Peter Drucker, the famous management guru, once said that “the purpose of business is to create and keep a customer.” In today’s new world of work these words are even more relevant than every before. Increased competition and pressure on margins is making customer centric strategies more crucial than ever before.

The good news for your Board and CFO is that pleasing customers can create great profits. Here is a list of ten strategies that can be followed to create profit through pleasing customers. It is inspired from Lars Tvede’s website on Supertrends (which is a great book and well worth reading):

  1. Wholesale to retail strategy is one of the biggest single sources of wealth in business. The retailer utilize the differences between wholesale and retail prices, but the key skill set involved is managing clients relationships and all that goes with it, from sales to financing, marketing and supply logistics.
  2. Secondary sales model is about charging little or nothing for the first or primary product and then making the money on what may come after.
  3. Mass customarization is based on the idea that each customer should have a tailor made solution, but that this should be fully automated. This is almost entirely done over the Internet. It includes 1) involving the customer in the production and design process, 2) using IT to manage the relationships from customer to suppliers, and 3) enabling the customer to generate more information about their own preferences through interaction with the company and other customers. The marketing expert Alvin Toffler coined the term “prosumer” to describe the how a consumer thereby contributes to the production process. This, by the way, is not only efficient, but also emotionally evolving – people love it, and it creates strong customer loyalty.

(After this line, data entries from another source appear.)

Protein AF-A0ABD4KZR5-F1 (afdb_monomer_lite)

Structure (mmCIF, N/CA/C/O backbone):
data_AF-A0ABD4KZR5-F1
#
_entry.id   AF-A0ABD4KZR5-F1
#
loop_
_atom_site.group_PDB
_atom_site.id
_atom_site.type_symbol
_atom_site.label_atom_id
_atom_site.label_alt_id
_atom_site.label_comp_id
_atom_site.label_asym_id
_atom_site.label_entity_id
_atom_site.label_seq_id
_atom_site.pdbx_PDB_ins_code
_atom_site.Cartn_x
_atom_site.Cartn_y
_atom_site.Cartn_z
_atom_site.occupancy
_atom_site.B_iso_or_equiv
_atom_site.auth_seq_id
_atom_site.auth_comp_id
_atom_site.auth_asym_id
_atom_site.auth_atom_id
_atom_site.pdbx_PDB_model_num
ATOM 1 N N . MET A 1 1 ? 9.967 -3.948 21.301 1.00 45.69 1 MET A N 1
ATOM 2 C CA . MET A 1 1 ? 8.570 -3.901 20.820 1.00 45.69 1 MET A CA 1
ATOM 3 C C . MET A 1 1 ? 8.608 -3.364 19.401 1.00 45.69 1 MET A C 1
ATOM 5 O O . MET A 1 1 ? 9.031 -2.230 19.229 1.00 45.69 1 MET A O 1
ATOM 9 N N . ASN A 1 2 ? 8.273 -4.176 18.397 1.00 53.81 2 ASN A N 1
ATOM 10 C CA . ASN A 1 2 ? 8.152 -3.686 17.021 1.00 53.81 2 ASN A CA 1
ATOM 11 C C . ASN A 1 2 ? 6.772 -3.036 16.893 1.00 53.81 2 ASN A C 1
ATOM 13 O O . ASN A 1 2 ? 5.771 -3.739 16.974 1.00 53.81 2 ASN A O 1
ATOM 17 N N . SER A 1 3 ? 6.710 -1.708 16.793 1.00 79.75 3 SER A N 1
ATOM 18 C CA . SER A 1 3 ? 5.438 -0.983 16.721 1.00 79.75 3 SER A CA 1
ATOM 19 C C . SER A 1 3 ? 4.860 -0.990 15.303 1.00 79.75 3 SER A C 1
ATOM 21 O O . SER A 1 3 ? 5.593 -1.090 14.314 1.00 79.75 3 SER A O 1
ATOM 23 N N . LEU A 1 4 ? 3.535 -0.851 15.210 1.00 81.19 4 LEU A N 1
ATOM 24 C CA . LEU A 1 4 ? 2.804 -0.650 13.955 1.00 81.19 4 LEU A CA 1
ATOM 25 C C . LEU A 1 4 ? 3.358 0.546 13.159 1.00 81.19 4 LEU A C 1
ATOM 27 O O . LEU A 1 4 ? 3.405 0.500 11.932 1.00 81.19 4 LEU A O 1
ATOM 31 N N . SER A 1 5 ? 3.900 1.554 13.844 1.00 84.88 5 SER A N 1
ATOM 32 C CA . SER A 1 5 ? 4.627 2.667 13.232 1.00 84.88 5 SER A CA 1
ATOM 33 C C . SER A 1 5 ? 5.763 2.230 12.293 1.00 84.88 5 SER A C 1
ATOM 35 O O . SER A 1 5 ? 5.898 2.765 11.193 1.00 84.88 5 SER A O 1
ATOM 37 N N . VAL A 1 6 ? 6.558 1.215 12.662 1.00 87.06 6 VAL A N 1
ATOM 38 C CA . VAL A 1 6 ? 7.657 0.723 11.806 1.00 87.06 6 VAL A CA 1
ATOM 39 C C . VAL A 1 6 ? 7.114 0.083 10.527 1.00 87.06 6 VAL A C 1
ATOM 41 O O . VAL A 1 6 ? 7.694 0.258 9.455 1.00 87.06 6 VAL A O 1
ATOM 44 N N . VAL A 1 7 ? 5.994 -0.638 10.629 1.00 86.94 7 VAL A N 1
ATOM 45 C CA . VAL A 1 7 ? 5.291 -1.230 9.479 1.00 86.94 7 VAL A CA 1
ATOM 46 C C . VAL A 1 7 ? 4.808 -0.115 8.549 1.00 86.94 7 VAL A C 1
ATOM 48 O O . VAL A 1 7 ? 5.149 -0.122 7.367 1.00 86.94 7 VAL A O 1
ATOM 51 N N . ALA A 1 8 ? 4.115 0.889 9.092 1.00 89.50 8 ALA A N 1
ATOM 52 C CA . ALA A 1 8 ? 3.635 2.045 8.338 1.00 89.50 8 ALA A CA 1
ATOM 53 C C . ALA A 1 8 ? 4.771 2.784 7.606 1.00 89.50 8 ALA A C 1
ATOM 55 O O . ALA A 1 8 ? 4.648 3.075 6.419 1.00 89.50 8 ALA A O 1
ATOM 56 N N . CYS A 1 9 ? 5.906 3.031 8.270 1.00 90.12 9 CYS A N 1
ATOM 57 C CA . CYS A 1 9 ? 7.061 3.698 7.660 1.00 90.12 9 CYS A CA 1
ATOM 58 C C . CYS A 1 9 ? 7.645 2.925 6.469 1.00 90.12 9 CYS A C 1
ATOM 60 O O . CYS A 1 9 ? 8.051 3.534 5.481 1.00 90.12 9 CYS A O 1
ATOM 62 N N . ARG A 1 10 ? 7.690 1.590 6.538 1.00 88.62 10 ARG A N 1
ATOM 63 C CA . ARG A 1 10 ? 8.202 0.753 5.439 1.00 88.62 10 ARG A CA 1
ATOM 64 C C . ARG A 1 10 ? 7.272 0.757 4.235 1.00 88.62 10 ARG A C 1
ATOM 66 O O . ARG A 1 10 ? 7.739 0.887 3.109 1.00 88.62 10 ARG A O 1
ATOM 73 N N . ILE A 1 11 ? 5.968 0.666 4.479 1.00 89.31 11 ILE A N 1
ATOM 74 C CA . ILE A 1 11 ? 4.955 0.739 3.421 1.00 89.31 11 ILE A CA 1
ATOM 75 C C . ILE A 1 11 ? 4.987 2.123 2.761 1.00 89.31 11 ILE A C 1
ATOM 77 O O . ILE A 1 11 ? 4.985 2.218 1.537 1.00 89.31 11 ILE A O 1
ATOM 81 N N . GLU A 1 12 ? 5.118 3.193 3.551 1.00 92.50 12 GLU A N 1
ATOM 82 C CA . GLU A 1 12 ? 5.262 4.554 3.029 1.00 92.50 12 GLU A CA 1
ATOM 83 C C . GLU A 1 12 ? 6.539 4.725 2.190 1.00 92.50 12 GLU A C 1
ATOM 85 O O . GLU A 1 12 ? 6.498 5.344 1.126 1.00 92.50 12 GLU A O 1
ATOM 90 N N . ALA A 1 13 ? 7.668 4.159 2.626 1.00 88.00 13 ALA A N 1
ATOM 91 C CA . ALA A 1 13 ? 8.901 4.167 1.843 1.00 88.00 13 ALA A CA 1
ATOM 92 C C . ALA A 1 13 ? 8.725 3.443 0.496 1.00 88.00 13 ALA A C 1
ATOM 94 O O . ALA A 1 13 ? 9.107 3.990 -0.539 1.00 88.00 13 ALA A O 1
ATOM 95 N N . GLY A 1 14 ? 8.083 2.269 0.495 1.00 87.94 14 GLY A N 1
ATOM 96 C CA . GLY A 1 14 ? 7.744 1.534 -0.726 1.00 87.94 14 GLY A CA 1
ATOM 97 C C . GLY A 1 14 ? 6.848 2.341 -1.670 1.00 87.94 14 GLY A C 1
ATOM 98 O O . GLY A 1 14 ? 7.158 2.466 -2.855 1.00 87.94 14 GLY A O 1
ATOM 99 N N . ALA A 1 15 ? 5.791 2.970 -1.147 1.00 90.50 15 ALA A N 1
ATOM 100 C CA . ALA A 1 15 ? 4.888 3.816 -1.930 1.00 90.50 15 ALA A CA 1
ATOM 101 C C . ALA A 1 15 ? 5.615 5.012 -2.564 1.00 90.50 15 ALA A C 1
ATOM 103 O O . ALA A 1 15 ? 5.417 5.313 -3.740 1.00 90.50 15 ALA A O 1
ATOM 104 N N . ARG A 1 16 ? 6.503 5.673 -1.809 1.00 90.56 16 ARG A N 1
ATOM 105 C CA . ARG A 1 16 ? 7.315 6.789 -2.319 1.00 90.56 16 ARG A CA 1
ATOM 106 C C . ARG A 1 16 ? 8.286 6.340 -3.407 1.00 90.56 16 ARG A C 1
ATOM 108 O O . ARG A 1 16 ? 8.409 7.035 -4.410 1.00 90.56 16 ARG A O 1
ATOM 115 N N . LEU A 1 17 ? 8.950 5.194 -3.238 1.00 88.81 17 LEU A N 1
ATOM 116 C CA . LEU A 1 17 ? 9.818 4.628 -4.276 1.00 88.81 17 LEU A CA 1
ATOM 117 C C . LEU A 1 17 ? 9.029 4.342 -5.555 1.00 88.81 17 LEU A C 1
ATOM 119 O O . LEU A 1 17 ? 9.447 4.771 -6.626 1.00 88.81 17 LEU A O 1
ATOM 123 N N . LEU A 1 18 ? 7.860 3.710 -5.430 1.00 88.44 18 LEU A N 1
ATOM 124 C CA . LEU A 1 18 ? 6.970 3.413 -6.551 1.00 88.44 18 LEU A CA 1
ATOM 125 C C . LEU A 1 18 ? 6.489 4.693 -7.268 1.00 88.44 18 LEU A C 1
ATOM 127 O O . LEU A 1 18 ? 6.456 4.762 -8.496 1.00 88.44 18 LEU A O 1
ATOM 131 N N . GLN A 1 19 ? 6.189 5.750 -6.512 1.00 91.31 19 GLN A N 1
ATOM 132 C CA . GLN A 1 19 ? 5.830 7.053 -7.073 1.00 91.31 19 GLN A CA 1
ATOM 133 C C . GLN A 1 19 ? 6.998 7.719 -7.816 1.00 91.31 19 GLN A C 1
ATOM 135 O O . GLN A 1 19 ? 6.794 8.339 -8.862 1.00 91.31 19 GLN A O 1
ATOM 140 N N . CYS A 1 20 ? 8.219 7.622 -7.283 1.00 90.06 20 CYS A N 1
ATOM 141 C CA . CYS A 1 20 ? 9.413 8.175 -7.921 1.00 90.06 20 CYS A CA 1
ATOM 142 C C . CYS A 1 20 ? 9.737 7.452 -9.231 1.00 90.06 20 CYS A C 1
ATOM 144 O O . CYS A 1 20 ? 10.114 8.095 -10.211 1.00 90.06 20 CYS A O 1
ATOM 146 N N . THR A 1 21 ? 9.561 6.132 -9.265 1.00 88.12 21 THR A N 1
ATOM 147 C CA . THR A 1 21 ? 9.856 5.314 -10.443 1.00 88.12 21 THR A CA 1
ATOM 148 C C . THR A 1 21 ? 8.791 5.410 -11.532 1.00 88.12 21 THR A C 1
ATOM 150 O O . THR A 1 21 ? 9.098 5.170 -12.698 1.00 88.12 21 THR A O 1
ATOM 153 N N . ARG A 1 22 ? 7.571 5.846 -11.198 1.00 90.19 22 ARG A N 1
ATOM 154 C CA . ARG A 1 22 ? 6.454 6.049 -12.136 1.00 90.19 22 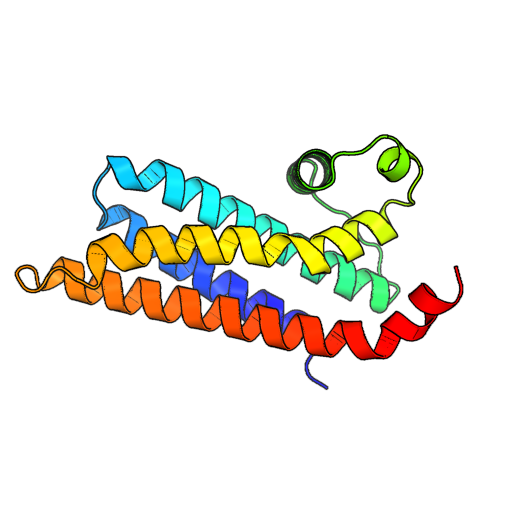ARG A CA 1
ATOM 155 C C . ARG A 1 22 ? 6.849 6.757 -13.433 1.00 90.19 22 ARG A C 1
ATOM 157 O O . ARG A 1 22 ? 6.454 6.341 -14.512 1.00 90.19 22 ARG A O 1
ATOM 164 N N . TRP A 1 23 ? 7.625 7.838 -13.363 1.00 88.56 23 TRP A N 1
ATOM 165 C CA . TRP A 1 23 ? 7.981 8.619 -14.559 1.00 88.56 23 TRP A CA 1
ATOM 166 C C . TRP A 1 23 ? 8.965 7.913 -15.493 1.00 88.56 23 TRP A C 1
ATOM 168 O O . TRP A 1 23 ? 9.101 8.319 -16.644 1.00 88.56 23 TRP A O 1
ATOM 178 N N . MET A 1 24 ? 9.638 6.877 -14.996 1.00 88.50 24 MET A N 1
ATOM 179 C CA . MET A 1 24 ? 10.553 6.034 -15.762 1.00 88.50 24 MET A CA 1
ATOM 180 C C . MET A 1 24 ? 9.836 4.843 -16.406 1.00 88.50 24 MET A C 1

  4. A Central aggregator may be an Internet portal, a television network, or a digital exchange combining services from multiple partners. Once the aggregator grows, it tends to attract more contributors, since it has the critical mass – in digital media: “eye-balls”. The model can become very successful, if the content is not only created by third parties, but delivered for free, which is the case with Internet sites such as Google, Facebook, YouTube, etc. The money is then typically made on advertising.
  5. A Solutions provider is a company which analyse what the client really needs and assemble from any source. This is often called an “open architecture”, and is frequently used by IT companies such as IBM, as well as by many banks.
  6. Niche dominator is where you more carefully select a part of the market and dominate that.
  7. A Price differentiator finds ways to sell the same product at different prices to different people, depending on what they are willing to pay.
  8. Converting to service means that instead of just selling a product, you sell continuous delivery, upgrades, service etc. as a service. Software-as-a-service is a good example.
  9. Converting to sharing means a business model, where several people share the same asset, as in cloud computing, time sharing, etc.
  10. Converting to digital is a broad category that involves changing from physical to electronic. Classical examples are downloading of music to digital players instead of sales of CDs, or download of movies and books. A shopping experience can evidently also be digitized and in fact anything involving decision making, instructions and confirmations (e-tickets, for instance).